◆ Exercise description
Look through the data below for the line with "ATOM 175 O O", and transcribe it exactly together with each line after it up to and including the line with "ATOM 200 O O". Give nothing else.

BEGIN Dataset excerpts

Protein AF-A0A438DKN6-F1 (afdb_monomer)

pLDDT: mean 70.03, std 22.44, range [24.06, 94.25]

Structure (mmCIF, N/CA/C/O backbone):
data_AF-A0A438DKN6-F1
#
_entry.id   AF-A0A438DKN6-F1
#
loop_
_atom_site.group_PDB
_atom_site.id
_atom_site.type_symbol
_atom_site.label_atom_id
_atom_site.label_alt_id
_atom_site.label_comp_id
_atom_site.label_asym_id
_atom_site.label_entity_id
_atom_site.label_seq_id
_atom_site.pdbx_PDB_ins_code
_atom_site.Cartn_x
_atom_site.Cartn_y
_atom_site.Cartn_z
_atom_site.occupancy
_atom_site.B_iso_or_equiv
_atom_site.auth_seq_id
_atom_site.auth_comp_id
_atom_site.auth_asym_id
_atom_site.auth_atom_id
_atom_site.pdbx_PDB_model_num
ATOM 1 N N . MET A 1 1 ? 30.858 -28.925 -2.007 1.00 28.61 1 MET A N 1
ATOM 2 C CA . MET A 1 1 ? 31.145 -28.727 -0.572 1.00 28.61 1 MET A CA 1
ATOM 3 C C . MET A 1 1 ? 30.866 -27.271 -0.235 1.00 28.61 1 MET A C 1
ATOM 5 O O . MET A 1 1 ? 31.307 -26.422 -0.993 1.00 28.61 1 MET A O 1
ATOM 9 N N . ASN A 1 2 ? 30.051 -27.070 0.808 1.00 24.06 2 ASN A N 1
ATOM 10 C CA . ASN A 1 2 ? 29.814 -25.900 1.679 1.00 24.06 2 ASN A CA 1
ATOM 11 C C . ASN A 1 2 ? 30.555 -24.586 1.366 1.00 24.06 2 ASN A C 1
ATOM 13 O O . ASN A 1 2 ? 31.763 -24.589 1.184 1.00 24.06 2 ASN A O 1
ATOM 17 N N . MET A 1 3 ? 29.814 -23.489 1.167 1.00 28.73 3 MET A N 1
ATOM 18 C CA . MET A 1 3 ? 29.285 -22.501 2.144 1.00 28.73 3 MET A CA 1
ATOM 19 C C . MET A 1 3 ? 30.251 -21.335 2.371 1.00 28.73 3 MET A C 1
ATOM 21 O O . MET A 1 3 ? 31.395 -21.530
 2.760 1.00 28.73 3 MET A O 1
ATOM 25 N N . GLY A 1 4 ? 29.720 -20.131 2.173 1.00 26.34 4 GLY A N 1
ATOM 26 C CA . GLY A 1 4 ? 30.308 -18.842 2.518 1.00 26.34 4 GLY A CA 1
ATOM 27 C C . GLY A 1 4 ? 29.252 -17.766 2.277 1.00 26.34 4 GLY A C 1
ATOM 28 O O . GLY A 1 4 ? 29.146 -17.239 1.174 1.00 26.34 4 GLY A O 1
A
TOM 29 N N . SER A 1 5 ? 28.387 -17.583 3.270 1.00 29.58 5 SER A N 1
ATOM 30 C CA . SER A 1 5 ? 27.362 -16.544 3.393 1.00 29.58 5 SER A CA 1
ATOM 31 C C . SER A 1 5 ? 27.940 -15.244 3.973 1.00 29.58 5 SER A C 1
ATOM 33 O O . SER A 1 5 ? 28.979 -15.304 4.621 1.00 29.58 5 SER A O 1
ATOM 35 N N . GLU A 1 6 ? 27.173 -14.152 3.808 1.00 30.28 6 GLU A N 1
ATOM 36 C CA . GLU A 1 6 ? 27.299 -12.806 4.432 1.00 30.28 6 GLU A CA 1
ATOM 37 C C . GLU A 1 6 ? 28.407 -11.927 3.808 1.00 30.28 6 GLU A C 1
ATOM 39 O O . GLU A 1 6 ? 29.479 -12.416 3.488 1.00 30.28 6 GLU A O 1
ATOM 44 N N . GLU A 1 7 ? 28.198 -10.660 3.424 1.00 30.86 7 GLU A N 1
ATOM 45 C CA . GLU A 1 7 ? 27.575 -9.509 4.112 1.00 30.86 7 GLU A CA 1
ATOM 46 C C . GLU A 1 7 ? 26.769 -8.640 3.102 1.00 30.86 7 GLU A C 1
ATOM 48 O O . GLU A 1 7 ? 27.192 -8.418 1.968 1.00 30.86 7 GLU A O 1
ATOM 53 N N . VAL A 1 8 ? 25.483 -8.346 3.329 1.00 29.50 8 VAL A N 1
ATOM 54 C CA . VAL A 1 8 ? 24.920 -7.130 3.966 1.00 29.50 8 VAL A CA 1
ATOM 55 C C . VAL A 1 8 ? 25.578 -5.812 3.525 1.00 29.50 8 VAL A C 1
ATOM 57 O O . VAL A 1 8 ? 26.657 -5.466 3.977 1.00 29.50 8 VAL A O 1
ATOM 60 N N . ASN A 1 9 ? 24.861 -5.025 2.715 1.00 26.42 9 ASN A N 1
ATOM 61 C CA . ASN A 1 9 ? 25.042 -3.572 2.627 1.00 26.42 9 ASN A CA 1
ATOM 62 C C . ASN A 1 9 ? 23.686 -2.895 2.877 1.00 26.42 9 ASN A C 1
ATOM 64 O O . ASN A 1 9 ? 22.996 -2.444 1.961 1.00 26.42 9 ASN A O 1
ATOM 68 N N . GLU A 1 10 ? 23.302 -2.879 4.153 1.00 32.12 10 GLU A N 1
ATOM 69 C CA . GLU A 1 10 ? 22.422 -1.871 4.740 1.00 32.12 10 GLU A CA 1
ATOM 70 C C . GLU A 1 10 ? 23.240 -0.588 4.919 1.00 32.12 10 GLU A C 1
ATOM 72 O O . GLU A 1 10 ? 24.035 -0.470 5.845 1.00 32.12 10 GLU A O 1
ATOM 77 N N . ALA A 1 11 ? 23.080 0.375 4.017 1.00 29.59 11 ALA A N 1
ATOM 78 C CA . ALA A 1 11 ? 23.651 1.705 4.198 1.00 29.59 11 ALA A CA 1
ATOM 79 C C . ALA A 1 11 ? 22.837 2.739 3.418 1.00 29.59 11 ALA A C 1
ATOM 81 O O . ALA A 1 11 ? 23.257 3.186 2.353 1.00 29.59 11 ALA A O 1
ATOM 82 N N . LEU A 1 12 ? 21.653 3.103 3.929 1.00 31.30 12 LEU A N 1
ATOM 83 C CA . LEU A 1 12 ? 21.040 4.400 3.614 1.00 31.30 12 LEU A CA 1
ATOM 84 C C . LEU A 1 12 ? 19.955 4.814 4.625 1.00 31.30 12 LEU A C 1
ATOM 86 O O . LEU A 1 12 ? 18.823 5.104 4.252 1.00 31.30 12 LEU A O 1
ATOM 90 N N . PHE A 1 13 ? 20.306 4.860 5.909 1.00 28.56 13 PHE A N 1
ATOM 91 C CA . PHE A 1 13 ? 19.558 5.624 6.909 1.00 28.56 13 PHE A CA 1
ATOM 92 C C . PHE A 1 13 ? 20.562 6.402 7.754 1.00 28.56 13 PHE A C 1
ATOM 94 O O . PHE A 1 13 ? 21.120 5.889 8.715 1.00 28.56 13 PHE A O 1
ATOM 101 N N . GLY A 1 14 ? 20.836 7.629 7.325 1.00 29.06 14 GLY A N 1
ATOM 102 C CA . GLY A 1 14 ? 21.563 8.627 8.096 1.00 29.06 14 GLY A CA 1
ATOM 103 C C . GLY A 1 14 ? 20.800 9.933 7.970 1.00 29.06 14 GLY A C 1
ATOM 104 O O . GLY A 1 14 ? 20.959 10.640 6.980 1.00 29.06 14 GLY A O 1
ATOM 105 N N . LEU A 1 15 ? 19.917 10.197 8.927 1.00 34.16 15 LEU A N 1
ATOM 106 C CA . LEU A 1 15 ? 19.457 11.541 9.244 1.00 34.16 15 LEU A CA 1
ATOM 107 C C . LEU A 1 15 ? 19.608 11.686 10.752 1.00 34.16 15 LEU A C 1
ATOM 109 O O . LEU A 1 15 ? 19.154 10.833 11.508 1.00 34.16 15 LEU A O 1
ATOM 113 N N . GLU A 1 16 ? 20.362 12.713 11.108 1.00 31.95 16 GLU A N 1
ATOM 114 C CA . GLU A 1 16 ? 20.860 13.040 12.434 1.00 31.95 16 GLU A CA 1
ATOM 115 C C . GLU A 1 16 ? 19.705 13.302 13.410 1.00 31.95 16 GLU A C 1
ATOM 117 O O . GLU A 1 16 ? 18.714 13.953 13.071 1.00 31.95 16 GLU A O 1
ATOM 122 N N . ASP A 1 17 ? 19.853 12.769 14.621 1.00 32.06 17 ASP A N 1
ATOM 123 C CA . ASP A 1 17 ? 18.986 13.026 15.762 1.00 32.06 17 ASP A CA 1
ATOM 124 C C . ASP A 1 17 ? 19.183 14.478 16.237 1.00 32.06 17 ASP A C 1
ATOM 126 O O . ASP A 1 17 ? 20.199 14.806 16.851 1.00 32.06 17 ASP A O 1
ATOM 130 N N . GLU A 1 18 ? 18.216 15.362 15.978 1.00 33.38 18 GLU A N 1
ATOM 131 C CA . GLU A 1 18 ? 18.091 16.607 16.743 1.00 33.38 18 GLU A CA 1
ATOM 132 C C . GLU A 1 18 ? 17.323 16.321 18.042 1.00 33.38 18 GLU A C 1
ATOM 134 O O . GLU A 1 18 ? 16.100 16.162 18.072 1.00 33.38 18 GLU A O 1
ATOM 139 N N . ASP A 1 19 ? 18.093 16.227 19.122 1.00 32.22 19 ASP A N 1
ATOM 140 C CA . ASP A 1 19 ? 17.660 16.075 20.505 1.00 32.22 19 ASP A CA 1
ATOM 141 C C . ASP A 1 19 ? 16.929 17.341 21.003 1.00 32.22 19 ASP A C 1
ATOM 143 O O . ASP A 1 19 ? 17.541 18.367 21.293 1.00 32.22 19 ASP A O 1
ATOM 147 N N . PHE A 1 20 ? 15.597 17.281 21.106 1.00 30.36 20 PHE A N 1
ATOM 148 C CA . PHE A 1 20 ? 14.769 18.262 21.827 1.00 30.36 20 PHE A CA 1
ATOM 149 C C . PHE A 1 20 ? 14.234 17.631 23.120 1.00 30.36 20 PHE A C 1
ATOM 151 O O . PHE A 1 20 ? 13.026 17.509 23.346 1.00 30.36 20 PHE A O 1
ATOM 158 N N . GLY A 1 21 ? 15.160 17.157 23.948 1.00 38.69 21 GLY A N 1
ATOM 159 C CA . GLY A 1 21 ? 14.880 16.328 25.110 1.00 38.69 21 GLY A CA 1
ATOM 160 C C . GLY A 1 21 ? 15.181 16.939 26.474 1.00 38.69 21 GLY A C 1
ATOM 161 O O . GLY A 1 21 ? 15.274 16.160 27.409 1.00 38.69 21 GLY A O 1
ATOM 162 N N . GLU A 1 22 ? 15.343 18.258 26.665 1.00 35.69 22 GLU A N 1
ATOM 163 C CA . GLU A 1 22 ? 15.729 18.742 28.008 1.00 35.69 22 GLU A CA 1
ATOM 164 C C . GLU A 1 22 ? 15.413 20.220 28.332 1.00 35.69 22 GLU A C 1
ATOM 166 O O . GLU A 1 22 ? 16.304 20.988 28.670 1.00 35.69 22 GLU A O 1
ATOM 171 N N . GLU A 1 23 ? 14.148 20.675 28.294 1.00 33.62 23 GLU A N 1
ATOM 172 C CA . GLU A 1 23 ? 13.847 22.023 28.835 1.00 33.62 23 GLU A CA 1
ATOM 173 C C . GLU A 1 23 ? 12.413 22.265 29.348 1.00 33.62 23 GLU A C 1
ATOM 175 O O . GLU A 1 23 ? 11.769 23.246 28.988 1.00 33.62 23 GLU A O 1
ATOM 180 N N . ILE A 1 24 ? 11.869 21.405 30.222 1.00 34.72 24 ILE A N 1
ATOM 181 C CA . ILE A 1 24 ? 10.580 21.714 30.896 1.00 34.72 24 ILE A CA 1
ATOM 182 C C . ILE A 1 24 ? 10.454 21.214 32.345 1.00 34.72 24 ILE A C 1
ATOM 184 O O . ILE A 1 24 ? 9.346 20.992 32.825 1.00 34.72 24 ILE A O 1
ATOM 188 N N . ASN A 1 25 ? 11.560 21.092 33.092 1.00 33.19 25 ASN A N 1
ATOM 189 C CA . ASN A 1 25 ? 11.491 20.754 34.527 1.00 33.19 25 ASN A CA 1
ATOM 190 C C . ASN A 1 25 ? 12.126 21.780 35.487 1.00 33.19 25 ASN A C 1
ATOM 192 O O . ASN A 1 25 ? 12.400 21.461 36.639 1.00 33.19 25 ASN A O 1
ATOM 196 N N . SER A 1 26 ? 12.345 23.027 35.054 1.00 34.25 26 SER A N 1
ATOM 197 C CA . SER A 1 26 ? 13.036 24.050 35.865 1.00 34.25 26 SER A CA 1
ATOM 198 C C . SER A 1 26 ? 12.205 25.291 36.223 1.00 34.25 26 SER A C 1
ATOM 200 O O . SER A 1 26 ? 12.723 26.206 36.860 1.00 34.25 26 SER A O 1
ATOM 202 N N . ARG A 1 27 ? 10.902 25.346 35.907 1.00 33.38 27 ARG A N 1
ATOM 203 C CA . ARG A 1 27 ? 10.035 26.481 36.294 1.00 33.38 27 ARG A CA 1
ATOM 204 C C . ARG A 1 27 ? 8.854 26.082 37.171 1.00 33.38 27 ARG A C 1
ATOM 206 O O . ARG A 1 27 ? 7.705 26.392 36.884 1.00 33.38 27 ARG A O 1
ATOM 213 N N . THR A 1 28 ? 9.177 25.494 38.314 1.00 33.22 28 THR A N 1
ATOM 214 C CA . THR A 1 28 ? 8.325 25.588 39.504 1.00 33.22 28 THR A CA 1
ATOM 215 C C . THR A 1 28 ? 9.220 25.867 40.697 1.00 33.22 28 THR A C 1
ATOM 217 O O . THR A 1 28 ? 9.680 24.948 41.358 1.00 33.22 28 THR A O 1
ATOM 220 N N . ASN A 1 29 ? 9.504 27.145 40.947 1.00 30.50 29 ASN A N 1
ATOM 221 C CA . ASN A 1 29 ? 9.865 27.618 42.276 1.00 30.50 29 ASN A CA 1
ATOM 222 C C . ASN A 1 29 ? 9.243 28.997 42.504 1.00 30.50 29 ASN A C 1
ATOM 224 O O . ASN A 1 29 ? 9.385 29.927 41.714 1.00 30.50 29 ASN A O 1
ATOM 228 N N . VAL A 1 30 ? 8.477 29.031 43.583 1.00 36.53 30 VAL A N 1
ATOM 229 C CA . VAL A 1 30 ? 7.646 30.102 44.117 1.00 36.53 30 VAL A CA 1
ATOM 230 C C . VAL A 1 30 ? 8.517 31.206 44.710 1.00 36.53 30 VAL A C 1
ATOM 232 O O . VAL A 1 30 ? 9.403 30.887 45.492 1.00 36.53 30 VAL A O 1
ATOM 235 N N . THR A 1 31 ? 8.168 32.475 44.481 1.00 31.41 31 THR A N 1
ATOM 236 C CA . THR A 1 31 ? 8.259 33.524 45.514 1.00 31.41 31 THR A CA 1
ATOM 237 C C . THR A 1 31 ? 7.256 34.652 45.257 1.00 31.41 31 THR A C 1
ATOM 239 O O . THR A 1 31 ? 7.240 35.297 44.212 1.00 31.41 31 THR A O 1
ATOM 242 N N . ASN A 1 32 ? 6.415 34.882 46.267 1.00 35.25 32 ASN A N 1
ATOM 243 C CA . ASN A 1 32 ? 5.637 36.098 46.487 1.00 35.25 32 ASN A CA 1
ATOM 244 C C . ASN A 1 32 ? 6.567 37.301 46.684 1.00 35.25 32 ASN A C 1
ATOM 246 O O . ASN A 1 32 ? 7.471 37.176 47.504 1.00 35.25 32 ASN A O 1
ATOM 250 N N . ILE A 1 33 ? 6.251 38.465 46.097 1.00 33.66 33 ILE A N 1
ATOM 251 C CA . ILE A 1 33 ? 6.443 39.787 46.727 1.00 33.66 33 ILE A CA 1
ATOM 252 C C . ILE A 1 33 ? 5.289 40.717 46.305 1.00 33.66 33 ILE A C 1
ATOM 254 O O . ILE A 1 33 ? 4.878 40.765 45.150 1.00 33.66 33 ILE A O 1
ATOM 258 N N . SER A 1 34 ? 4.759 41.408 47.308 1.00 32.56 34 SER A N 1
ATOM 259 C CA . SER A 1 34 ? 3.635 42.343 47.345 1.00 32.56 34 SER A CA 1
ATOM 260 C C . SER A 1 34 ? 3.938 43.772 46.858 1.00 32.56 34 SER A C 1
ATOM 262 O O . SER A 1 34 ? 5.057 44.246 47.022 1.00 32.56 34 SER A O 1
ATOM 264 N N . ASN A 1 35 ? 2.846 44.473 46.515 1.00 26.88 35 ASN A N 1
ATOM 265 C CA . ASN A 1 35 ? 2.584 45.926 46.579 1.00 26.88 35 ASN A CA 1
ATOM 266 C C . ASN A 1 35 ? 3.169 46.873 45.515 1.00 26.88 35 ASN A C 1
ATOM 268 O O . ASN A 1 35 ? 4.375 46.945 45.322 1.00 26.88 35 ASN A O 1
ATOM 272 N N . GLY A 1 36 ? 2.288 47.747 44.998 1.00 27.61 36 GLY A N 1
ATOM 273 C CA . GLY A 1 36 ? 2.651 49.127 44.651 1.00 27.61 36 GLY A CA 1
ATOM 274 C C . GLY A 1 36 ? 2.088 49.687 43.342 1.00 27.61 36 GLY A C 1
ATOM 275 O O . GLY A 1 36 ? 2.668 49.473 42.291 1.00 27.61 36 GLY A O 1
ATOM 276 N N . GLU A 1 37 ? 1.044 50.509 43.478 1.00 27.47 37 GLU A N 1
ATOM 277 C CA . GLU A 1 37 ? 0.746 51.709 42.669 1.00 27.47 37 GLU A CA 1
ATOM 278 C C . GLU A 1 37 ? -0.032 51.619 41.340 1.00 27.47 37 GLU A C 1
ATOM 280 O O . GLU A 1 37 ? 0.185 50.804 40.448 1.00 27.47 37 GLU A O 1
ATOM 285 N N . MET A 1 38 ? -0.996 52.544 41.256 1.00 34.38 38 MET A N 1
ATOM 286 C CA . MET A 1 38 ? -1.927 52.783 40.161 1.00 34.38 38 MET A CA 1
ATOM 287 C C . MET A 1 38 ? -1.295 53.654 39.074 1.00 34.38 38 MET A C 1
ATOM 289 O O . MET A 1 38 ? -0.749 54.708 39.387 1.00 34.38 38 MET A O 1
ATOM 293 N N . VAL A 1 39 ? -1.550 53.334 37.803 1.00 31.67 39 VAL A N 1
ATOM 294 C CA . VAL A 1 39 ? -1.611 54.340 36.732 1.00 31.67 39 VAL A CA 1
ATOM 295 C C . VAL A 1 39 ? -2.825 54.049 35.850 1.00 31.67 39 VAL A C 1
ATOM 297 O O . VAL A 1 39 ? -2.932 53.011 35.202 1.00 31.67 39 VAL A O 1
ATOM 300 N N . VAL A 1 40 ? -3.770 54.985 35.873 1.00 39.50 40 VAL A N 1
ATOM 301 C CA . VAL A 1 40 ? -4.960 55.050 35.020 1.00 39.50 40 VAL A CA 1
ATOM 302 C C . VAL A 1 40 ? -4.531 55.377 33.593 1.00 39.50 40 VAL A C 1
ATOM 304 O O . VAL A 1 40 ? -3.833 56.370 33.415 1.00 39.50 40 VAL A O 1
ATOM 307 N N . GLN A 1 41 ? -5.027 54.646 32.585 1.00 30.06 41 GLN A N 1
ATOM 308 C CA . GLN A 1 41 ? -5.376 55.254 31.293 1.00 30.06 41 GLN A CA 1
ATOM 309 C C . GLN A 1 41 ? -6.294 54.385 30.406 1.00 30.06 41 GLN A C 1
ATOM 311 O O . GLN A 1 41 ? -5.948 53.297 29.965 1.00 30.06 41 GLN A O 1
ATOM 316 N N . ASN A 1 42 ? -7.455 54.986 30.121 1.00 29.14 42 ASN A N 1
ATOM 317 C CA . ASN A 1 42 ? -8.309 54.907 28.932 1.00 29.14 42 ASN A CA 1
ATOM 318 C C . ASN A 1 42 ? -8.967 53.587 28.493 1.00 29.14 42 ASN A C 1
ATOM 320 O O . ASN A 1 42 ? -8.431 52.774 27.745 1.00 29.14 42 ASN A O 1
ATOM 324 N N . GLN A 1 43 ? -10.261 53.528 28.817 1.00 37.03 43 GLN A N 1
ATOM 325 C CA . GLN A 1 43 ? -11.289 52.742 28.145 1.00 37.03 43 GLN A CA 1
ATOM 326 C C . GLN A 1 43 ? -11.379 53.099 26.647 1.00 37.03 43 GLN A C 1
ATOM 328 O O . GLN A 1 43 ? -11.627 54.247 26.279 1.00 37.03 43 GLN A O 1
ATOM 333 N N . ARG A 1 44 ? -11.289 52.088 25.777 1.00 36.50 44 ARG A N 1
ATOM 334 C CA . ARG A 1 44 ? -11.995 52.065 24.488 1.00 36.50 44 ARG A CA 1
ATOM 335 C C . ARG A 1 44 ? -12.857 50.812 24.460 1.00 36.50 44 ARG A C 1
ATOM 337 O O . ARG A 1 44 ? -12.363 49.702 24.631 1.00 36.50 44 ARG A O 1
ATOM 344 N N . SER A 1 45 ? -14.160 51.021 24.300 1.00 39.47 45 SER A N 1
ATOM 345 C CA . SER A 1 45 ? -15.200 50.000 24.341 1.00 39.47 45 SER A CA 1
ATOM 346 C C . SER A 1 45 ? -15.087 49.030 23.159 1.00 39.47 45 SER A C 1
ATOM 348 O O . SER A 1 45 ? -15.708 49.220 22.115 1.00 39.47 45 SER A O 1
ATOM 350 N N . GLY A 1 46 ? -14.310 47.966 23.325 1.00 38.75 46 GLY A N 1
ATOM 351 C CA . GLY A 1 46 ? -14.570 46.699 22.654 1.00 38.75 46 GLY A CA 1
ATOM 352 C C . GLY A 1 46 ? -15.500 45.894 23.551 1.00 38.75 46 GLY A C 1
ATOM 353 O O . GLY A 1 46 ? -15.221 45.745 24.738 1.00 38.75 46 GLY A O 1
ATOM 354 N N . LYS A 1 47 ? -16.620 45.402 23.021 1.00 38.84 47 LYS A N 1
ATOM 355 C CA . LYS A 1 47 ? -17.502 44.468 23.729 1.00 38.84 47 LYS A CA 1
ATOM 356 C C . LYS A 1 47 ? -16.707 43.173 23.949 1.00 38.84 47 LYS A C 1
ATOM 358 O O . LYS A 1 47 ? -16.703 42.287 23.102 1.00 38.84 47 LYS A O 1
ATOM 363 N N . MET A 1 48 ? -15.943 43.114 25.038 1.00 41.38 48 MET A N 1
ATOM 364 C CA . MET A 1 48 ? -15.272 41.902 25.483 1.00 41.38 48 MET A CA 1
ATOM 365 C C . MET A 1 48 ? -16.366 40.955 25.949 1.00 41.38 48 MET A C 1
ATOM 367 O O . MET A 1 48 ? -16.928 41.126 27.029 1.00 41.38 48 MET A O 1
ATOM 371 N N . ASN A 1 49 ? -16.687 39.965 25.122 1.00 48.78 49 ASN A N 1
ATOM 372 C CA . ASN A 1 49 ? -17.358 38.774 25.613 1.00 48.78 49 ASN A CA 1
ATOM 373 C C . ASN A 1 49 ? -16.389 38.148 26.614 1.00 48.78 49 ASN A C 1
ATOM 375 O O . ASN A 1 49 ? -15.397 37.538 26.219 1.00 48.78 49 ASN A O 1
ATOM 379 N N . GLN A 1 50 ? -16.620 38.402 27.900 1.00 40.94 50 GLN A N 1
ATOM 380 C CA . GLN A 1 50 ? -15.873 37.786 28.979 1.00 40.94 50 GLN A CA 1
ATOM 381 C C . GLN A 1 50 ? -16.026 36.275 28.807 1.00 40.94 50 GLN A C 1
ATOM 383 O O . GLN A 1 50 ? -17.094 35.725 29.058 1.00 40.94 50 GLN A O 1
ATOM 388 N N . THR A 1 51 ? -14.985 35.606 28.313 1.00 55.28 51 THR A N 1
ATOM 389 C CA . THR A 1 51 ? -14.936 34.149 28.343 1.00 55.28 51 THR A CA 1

END Dataset excerpts

◆ Exercise response
ATOM 175 O O . GLU A 1 23 ? 11.769 23.246 28.988 1.00 33.62 23 GLU A O 1
ATOM 180 N N . ILE A 1 24 ? 11.869 21.405 30.222 1.00 34.72 24 ILE A N 1
ATOM 181 C CA . ILE A 1 24 ? 10.580 21.714 30.896 1.00 34.72 24 ILE A CA 1
ATOM 182 C C . ILE A 1 24 ? 10.454 21.214 32.345 1.00 34.72 24 ILE A C 1
ATOM 184 O O . ILE A 1 24 ? 9.346 20.992 32.825 1.00 34.72 24 ILE A O 1
ATOM 188 N N . ASN A 1 25 ? 11.560 21.092 33.092 1.00 33.19 25 ASN A N 1
ATOM 189 C CA . ASN A 1 25 ? 11.491 20.754 34.527 1.00 33.19 25 ASN A CA 1
ATOM 190 C C . ASN A 1 25 ? 12.126 21.780 35.487 1.00 33.19 25 ASN A C 1
ATOM 192 O O . ASN A 1 25 ? 12.400 21.461 36.639 1.00 33.19 25 ASN A O 1
ATOM 196 N N . SER A 1 26 ? 12.345 23.027 35.054 1.00 34.25 26 SER A N 1
ATOM 197 C CA . SER A 1 26 ? 13.036 24.050 35.865 1.00 34.25 26 SER A CA 1
ATOM 198 C C . SER A 1 26 ? 12.205 25.291 36.223 1.00 34.25 26 SER A C 1
ATOM 200 O O . SER A 1 26 ? 12.723 26.206 36.860 1.00 34.25 26 SER A O 1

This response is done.